:: What you will do ::
Look below for the line that has "ATOM 280 C CA". Set down the lines from there through the line that has "ATOM 293 N N", exactly as written.

[Recorded data]
════════════════════

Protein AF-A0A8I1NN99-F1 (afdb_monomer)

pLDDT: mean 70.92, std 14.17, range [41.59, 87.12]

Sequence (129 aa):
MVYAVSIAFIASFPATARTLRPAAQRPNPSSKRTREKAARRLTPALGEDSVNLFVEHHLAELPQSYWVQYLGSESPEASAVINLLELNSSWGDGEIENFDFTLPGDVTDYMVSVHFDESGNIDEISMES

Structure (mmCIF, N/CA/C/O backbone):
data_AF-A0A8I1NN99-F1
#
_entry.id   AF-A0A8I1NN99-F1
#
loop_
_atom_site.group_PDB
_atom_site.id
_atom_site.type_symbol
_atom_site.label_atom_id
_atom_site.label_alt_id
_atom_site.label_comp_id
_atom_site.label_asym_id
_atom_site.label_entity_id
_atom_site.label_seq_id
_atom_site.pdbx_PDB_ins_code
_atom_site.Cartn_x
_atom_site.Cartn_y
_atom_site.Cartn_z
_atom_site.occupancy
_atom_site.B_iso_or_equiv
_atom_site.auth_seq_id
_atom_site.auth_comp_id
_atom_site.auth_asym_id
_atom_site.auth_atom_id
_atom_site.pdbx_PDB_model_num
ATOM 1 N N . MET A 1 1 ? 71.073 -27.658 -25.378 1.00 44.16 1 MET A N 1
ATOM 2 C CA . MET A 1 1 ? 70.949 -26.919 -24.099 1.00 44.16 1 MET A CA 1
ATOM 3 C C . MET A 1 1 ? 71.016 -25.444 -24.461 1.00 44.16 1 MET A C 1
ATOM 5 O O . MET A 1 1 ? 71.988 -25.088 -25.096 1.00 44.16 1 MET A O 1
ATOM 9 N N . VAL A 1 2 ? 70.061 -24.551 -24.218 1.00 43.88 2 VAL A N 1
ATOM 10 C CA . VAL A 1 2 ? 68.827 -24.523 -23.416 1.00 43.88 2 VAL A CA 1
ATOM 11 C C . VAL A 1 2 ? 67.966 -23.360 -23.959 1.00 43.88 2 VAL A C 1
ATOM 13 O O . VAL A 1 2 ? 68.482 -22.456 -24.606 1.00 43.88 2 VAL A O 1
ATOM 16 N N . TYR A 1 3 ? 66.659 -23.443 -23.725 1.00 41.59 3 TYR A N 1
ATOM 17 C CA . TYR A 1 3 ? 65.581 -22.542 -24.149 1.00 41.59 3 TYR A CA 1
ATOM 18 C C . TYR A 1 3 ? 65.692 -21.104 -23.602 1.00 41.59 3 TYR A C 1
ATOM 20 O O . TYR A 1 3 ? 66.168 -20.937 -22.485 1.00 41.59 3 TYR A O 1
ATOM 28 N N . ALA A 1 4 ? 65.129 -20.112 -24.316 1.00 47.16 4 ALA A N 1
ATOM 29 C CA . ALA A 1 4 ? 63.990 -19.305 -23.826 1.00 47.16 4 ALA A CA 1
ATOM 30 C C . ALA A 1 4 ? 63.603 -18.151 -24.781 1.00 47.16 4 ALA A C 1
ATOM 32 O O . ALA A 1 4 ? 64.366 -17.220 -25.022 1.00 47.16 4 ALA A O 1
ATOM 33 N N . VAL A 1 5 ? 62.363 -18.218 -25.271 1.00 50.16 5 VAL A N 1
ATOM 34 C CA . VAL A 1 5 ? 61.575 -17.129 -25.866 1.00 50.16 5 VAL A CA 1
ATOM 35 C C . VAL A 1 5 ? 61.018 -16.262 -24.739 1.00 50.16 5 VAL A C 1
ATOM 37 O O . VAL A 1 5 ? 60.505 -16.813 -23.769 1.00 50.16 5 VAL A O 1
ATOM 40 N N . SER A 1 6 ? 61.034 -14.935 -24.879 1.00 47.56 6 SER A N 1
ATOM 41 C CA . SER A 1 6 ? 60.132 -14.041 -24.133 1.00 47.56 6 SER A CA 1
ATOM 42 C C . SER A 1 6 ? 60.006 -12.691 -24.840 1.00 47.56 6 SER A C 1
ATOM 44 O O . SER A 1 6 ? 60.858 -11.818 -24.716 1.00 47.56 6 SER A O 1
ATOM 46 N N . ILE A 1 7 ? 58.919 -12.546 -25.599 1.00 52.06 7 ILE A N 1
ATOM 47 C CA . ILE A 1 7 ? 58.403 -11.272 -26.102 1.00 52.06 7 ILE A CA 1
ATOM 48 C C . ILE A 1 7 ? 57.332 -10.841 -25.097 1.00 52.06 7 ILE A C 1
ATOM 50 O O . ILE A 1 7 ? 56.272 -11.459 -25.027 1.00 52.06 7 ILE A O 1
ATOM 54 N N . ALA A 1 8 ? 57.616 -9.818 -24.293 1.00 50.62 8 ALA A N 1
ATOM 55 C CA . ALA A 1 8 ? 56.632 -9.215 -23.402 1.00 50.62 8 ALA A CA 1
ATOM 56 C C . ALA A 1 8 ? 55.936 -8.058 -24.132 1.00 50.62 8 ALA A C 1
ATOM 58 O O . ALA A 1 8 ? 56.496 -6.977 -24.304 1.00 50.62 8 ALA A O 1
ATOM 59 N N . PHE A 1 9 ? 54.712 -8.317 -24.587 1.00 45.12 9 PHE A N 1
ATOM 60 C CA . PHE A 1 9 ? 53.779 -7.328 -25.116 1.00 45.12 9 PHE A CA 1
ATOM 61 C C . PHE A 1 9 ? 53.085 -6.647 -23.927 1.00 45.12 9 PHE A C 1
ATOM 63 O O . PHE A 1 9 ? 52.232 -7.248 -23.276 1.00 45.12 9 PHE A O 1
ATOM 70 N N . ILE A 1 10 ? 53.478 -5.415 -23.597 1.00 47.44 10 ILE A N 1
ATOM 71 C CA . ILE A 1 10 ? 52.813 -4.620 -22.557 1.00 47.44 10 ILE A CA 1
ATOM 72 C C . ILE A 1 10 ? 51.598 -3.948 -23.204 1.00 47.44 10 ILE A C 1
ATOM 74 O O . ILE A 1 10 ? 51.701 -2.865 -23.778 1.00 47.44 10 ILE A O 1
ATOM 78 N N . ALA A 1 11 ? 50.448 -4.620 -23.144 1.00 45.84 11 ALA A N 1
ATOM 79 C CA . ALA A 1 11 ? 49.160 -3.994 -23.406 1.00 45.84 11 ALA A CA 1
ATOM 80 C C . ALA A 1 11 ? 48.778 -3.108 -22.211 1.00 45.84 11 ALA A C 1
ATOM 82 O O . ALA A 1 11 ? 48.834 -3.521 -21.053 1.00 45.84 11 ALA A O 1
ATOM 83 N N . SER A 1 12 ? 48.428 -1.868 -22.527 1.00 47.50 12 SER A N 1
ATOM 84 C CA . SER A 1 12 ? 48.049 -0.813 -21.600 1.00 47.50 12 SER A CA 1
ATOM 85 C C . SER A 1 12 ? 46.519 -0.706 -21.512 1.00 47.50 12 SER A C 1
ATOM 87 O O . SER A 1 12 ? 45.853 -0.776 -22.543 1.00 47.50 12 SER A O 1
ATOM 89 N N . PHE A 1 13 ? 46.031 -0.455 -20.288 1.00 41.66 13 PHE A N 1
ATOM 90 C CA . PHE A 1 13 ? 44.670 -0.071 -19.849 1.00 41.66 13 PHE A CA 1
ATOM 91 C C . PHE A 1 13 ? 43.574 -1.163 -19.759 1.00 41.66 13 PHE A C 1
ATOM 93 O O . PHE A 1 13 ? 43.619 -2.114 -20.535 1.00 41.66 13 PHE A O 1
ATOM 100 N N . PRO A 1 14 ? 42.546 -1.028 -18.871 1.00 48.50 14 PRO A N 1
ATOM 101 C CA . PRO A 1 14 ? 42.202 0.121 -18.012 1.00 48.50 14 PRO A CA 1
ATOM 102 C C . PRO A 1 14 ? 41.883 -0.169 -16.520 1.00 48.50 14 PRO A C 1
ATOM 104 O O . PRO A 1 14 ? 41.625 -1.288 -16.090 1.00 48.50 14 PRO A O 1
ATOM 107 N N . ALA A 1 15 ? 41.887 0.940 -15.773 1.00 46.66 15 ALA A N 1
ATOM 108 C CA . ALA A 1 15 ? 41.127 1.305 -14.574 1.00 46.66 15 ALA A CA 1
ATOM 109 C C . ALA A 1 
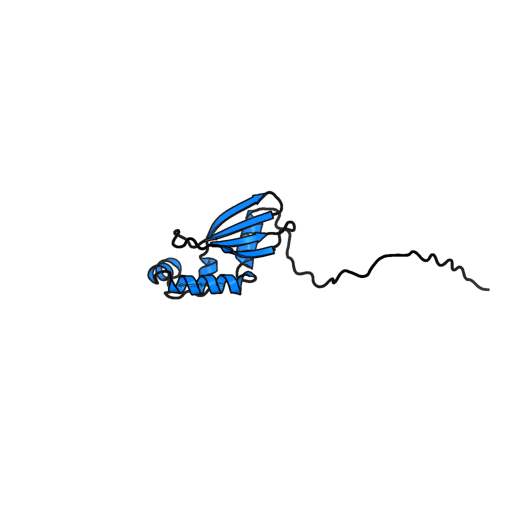15 ? 40.365 0.215 -13.788 1.00 46.66 15 ALA A C 1
ATOM 111 O O . ALA A 1 15 ? 39.297 -0.263 -14.168 1.00 46.66 15 ALA A O 1
ATOM 112 N N . THR A 1 16 ? 40.860 -0.021 -12.576 1.00 51.69 16 THR A N 1
ATOM 113 C CA . THR A 1 16 ? 40.151 -0.637 -11.454 1.00 51.69 16 THR A CA 1
ATOM 114 C C . THR A 1 16 ? 38.990 0.251 -10.998 1.00 51.69 16 THR A C 1
ATOM 116 O O . THR A 1 16 ? 39.189 1.180 -10.221 1.00 51.69 16 THR A O 1
ATOM 119 N N . ALA A 1 17 ? 37.771 -0.046 -11.438 1.00 52.81 17 ALA A N 1
ATOM 120 C CA . ALA A 1 17 ? 36.557 0.384 -10.747 1.00 52.81 17 ALA A CA 1
ATOM 121 C C . ALA A 1 17 ? 35.412 -0.586 -11.052 1.00 52.81 17 ALA A C 1
ATOM 123 O O . ALA A 1 17 ? 34.617 -0.372 -11.961 1.00 52.81 17 ALA A O 1
ATOM 124 N N . ARG A 1 18 ? 35.314 -1.672 -10.281 1.00 44.81 18 ARG 
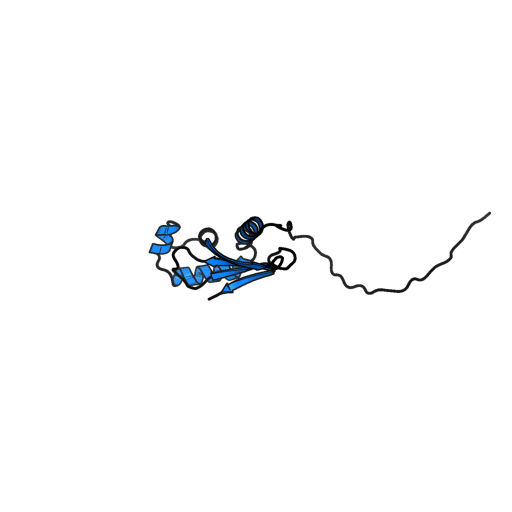A N 1
ATOM 125 C CA . ARG A 1 18 ? 34.018 -2.308 -10.031 1.00 44.81 18 ARG A CA 1
ATOM 126 C C . ARG A 1 18 ? 34.081 -3.082 -8.728 1.00 44.81 18 ARG A C 1
ATOM 128 O O . ARG A 1 18 ? 34.567 -4.208 -8.664 1.00 44.81 18 ARG A O 1
ATOM 135 N N . THR A 1 19 ? 33.606 -2.436 -7.677 1.00 48.41 19 THR A N 1
ATOM 136 C CA . THR A 1 19 ? 33.181 -3.064 -6.433 1.00 48.41 19 THR A CA 1
ATOM 137 C C . THR A 1 19 ? 32.150 -4.133 -6.798 1.00 48.41 19 THR A C 1
ATOM 139 O O . THR A 1 19 ? 31.005 -3.827 -7.108 1.00 48.41 19 THR A O 1
ATOM 142 N N . LEU A 1 20 ? 32.573 -5.393 -6.863 1.00 51.44 20 LEU A N 1
ATOM 143 C CA . LEU A 1 20 ? 31.690 -6.539 -7.056 1.00 51.44 20 LEU A CA 1
ATOM 144 C C . LEU A 1 20 ? 31.616 -7.305 -5.738 1.00 51.44 20 LEU A C 1
ATOM 146 O O . LEU A 1 20 ? 32.522 -8.067 -5.403 1.00 51.44 20 LEU A O 1
ATOM 150 N N . ARG A 1 21 ? 30.524 -7.092 -4.998 1.00 42.41 21 ARG A N 1
ATOM 151 C CA . ARG A 1 21 ? 29.948 -8.024 -4.014 1.00 42.41 21 ARG A CA 1
ATOM 152 C C . ARG A 1 21 ? 28.531 -7.563 -3.636 1.00 42.41 21 ARG A C 1
ATOM 154 O O . ARG A 1 21 ? 28.373 -6.364 -3.443 1.00 42.41 21 ARG A O 1
ATOM 161 N N . PRO A 1 22 ? 27.573 -8.469 -3.361 1.00 44.66 22 PRO A N 1
ATOM 162 C CA . PRO A 1 22 ? 27.422 -9.854 -3.806 1.00 44.66 22 PRO A CA 1
ATOM 163 C C . PRO A 1 22 ? 26.113 -10.071 -4.597 1.00 44.66 22 PRO A C 1
ATOM 165 O O . PRO A 1 22 ? 25.177 -9.283 -4.544 1.00 44.66 22 PRO A O 1
ATOM 168 N N . ALA A 1 23 ? 26.052 -11.181 -5.329 1.00 49.25 23 ALA A N 1
ATOM 169 C CA . ALA A 1 23 ? 24.854 -11.671 -5.995 1.00 49.25 23 ALA A CA 1
ATOM 170 C C . ALA A 1 23 ? 23.699 -11.873 -4.998 1.00 49.25 23 ALA A C 1
ATOM 172 O O . ALA A 1 23 ? 23.721 -12.822 -4.214 1.00 49.25 23 ALA A O 1
ATOM 173 N N . ALA A 1 24 ? 22.690 -11.007 -5.041 1.00 44.88 24 ALA A N 1
ATOM 174 C CA . ALA A 1 24 ? 21.446 -11.210 -4.308 1.00 44.88 24 ALA A CA 1
ATOM 175 C C . ALA A 1 24 ? 20.245 -10.564 -5.006 1.00 44.88 24 ALA A C 1
ATOM 177 O O . ALA A 1 24 ? 19.380 -10.032 -4.332 1.00 44.88 24 ALA A O 1
ATOM 178 N N . GLN A 1 25 ? 20.141 -10.646 -6.333 1.00 43.31 25 GLN A N 1
ATOM 179 C CA . GLN A 1 25 ? 18.891 -10.277 -6.990 1.00 43.31 25 GLN A CA 1
ATOM 180 C C . GLN A 1 25 ? 18.364 -11.463 -7.800 1.00 43.31 25 GLN A C 1
ATOM 182 O O . GLN A 1 25 ? 18.974 -11.954 -8.749 1.00 43.31 25 GLN A O 1
ATOM 187 N N . ARG A 1 26 ? 17.286 -12.030 -7.258 1.00 45.62 26 ARG A N 1
ATOM 188 C CA . ARG A 1 26 ? 16.532 -13.195 -7.735 1.00 45.62 26 ARG A CA 1
ATOM 189 C C . ARG A 1 26 ? 15.777 -12.858 -9.046 1.00 45.62 26 ARG A C 1
ATOM 191 O O . ARG A 1 26 ? 15.761 -11.706 -9.446 1.00 45.62 26 ARG A O 1
ATOM 198 N N . PRO A 1 27 ? 15.242 -13.870 -9.759 1.00 42.72 27 PRO A N 1
ATOM 199 C CA . PRO A 1 27 ? 15.212 -13.932 -11.222 1.00 42.72 27 PRO A CA 1
ATOM 200 C C . PRO A 1 27 ? 14.299 -12.897 -11.877 1.00 42.72 27 PRO A C 1
ATOM 202 O O . PRO A 1 27 ? 13.198 -12.681 -11.379 1.00 42.72 27 PRO A O 1
ATOM 205 N N . ASN A 1 28 ? 14.739 -12.400 -13.043 1.00 51.41 28 ASN A N 1
ATOM 206 C CA . ASN A 1 28 ? 14.013 -11.505 -13.946 1.00 51.41 28 ASN A CA 1
ATOM 207 C C . ASN A 1 28 ? 12.597 -12.056 -14.248 1.00 51.41 28 ASN A C 1
ATOM 209 O O . ASN A 1 28 ? 12.451 -13.039 -14.988 1.00 51.41 28 ASN A O 1
ATOM 213 N N . PRO A 1 29 ? 11.554 -11.471 -13.643 1.00 55.03 29 PRO A N 1
ATOM 214 C CA . PRO A 1 29 ? 10.177 -11.911 -13.795 1.00 55.03 29 PRO A CA 1
ATOM 215 C C . PRO A 1 29 ? 9.599 -11.373 -15.111 1.00 55.03 29 PRO A C 1
ATOM 217 O O . PRO A 1 29 ? 8.986 -10.318 -15.150 1.00 55.03 29 PRO A O 1
ATOM 220 N N . SER A 1 30 ? 9.741 -12.128 -16.197 1.00 56.19 30 SER A N 1
ATOM 221 C CA . SER A 1 30 ? 9.332 -11.759 -17.566 1.00 56.19 30 SER A CA 1
ATOM 222 C C . SER A 1 30 ? 7.817 -11.566 -17.799 1.00 56.19 30 SER A C 1
ATOM 224 O O . SER A 1 30 ? 7.345 -11.574 -18.933 1.00 56.19 30 SER A O 1
ATOM 226 N N . SER A 1 31 ? 7.004 -11.434 -16.750 1.00 67.44 31 SER A N 1
ATOM 227 C CA . SER A 1 31 ? 5.564 -11.177 -16.854 1.00 67.44 31 SER A CA 1
ATOM 228 C C . SER A 1 31 ? 5.064 -10.354 -15.672 1.00 67.44 31 SER A C 1
ATOM 230 O O . SER A 1 31 ? 5.406 -10.653 -14.527 1.00 67.44 31 SER A O 1
ATOM 232 N N . LYS A 1 32 ? 4.154 -9.409 -15.941 1.00 67.69 32 LYS A N 1
ATOM 233 C CA . LYS A 1 32 ? 3.507 -8.527 -14.952 1.00 67.69 32 LYS A CA 1
ATOM 234 C C . LYS A 1 32 ? 3.004 -9.259 -13.701 1.00 67.69 32 LYS A C 1
ATOM 236 O O . LYS A 1 32 ? 3.295 -8.860 -12.583 1.00 67.69 32 LYS A O 1
ATOM 241 N N . ARG A 1 33 ? 2.344 -10.412 -13.873 1.00 72.75 33 ARG A N 1
ATOM 242 C CA . ARG A 1 33 ? 1.874 -11.265 -12.755 1.00 72.75 33 ARG A CA 1
ATOM 243 C C . ARG A 1 33 ? 3.006 -11.805 -11.876 1.00 72.75 33 ARG A C 1
ATOM 245 O O . ARG A 1 33 ? 2.831 -12.015 -10.679 1.00 72.75 33 ARG A O 1
ATOM 252 N N . THR A 1 34 ? 4.160 -12.089 -12.470 1.00 78.38 34 THR A N 1
ATOM 253 C CA . THR A 1 34 ? 5.337 -12.565 -11.737 1.00 78.38 34 THR A CA 1
ATOM 254 C C . THR A 1 34 ? 5.974 -11.415 -10.957 1.00 78.38 34 THR A C 1
ATOM 256 O O . THR A 1 34 ? 6.396 -11.635 -9.824 1.00 78.38 34 THR A O 1
ATOM 259 N N . ARG A 1 35 ? 5.983 -10.201 -11.526 1.00 73.81 35 ARG A N 1
ATOM 260 C CA . ARG A 1 35 ? 6.447 -8.966 -10.870 1.00 73.81 35 ARG A CA 1
ATOM 261 C C . ARG A 1 35 ? 5.551 -8.557 -9.715 1.00 73.81 35 ARG A C 1
ATOM 263 O O . ARG A 1 35 ? 6.055 -8.396 -8.617 1.00 73.81 35 ARG A O 1
ATOM 270 N N . GLU A 1 36 ? 4.238 -8.562 -9.905 1.00 79.88 36 GLU A N 1
ATOM 271 C CA . GLU A 1 36 ? 3.255 -8.355 -8.834 1.00 79.88 36 GLU A CA 1
ATOM 272 C C . GLU A 1 36 ? 3.477 -9.335 -7.670 1.00 79.88 36 GLU A C 1
ATOM 274 O O . GLU A 1 36 ? 3.546 -8.955 -6.500 1.00 79.88 36 GLU A O 1
ATOM 279 N N . LYS A 1 37 ? 3.674 -10.621 -7.988 1.00 80.12 37 LYS A N 1
ATOM 280 C CA . LYS A 1 37 ? 3.963 -11.638 -6.973 1.00 80.12 37 LYS A CA 1
ATOM 281 C C . LYS A 1 37 ? 5.311 -11.408 -6.286 1.00 80.12 37 LYS A C 1
ATOM 283 O O . LYS A 1 37 ? 5.457 -11.784 -5.125 1.00 80.12 37 LYS A O 1
ATOM 288 N N . ALA A 1 38 ? 6.302 -10.856 -6.983 1.00 79.25 38 ALA A N 1
ATOM 289 C CA . ALA A 1 38 ? 7.581 -10.479 -6.392 1.00 79.25 38 ALA A CA 1
ATOM 290 C C . ALA A 1 38 ? 7.424 -9.254 -5.483 1.00 79.25 38 ALA A C 1
ATOM 292 O O . ALA A 1 38 ? 7.857 -9.336 -4.337 1.00 79.25 38 ALA A O 1
ATOM 293 N N . ALA A 1 39 ? 6.728 -8.208 -5.944 1.00 78.25 39 ALA A N 1
ATOM 294 C CA . ALA A 1 39 ? 6.389 -7.006 -5.186 1.00 78.25 39 ALA A CA 1
ATOM 295 C C . ALA A 1 39 ? 5.776 -7.402 -3.845 1.00 78.25 39 ALA A C 1
ATOM 297 O O . ALA A 1 39 ? 6.417 -7.249 -2.816 1.00 78.25 39 ALA A O 1
ATOM 298 N N . ARG A 1 40 ? 4.645 -8.118 -3.857 1.00 77.56 40 ARG A N 1
ATOM 299 C CA . ARG A 1 40 ? 3.941 -8.540 -2.635 1.00 77.56 40 ARG A CA 1
ATOM 300 C C . ARG A 1 40 ? 4.801 -9.349 -1.655 1.00 77.56 40 ARG A C 1
ATOM 302 O O . ARG A 1 40 ? 4.550 -9.342 -0.455 1.00 77.56 40 ARG A O 1
ATOM 309 N N . ARG A 1 41 ? 5.790 -10.103 -2.149 1.00 77.00 41 ARG A N 1
ATOM 310 C CA . ARG A 1 41 ? 6.685 -10.915 -1.301 1.00 77.00 41 ARG A CA 1
ATOM 311 C C . ARG A 1 41 ? 7.848 -10.121 -0.726 1.00 77.00 41 ARG A C 1
ATOM 313 O O . ARG A 1 41 ? 8.400 -10.544 0.283 1.00 77.00 41 ARG A O 1
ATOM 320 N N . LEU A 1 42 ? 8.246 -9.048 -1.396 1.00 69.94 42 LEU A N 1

════════════════════

:: Task output ::
ATOM 280 C CA . LYS A 1 37 ? 3.963 -11.638 -6.973 1.00 80.12 37 LYS A CA 1
ATOM 281 C C . LYS A 1 37 ? 5.311 -11.408 -6.286 1.00 80.12 37 LYS A C 1
ATOM 283 O O . LYS A 1 37 ? 5.457 -11.784 -5.125 1.00 80.12 37 LYS A O 1
ATOM 288 N N . ALA A 1 38 ? 6.302 -10.856 -6.983 1.00 79.25 38 ALA A N 1
ATOM 289 C CA . ALA A 1 38 ? 7.581 -10.479 -6.392 1.00 79.25 38 ALA A CA 1
ATOM 290 C C . ALA A 1 38 ? 7.424 -9.254 -5.483 1.00 79.25 38 ALA A C 1
ATOM 292 O O . ALA A 1 38 ? 7.857 -9.336 -4.337 1.00 79.25 38 ALA A O 1
ATOM 293 N N . ALA A 1 39 ? 6.728 -8.208 -5.944 1.00 78.25 39 ALA A N 1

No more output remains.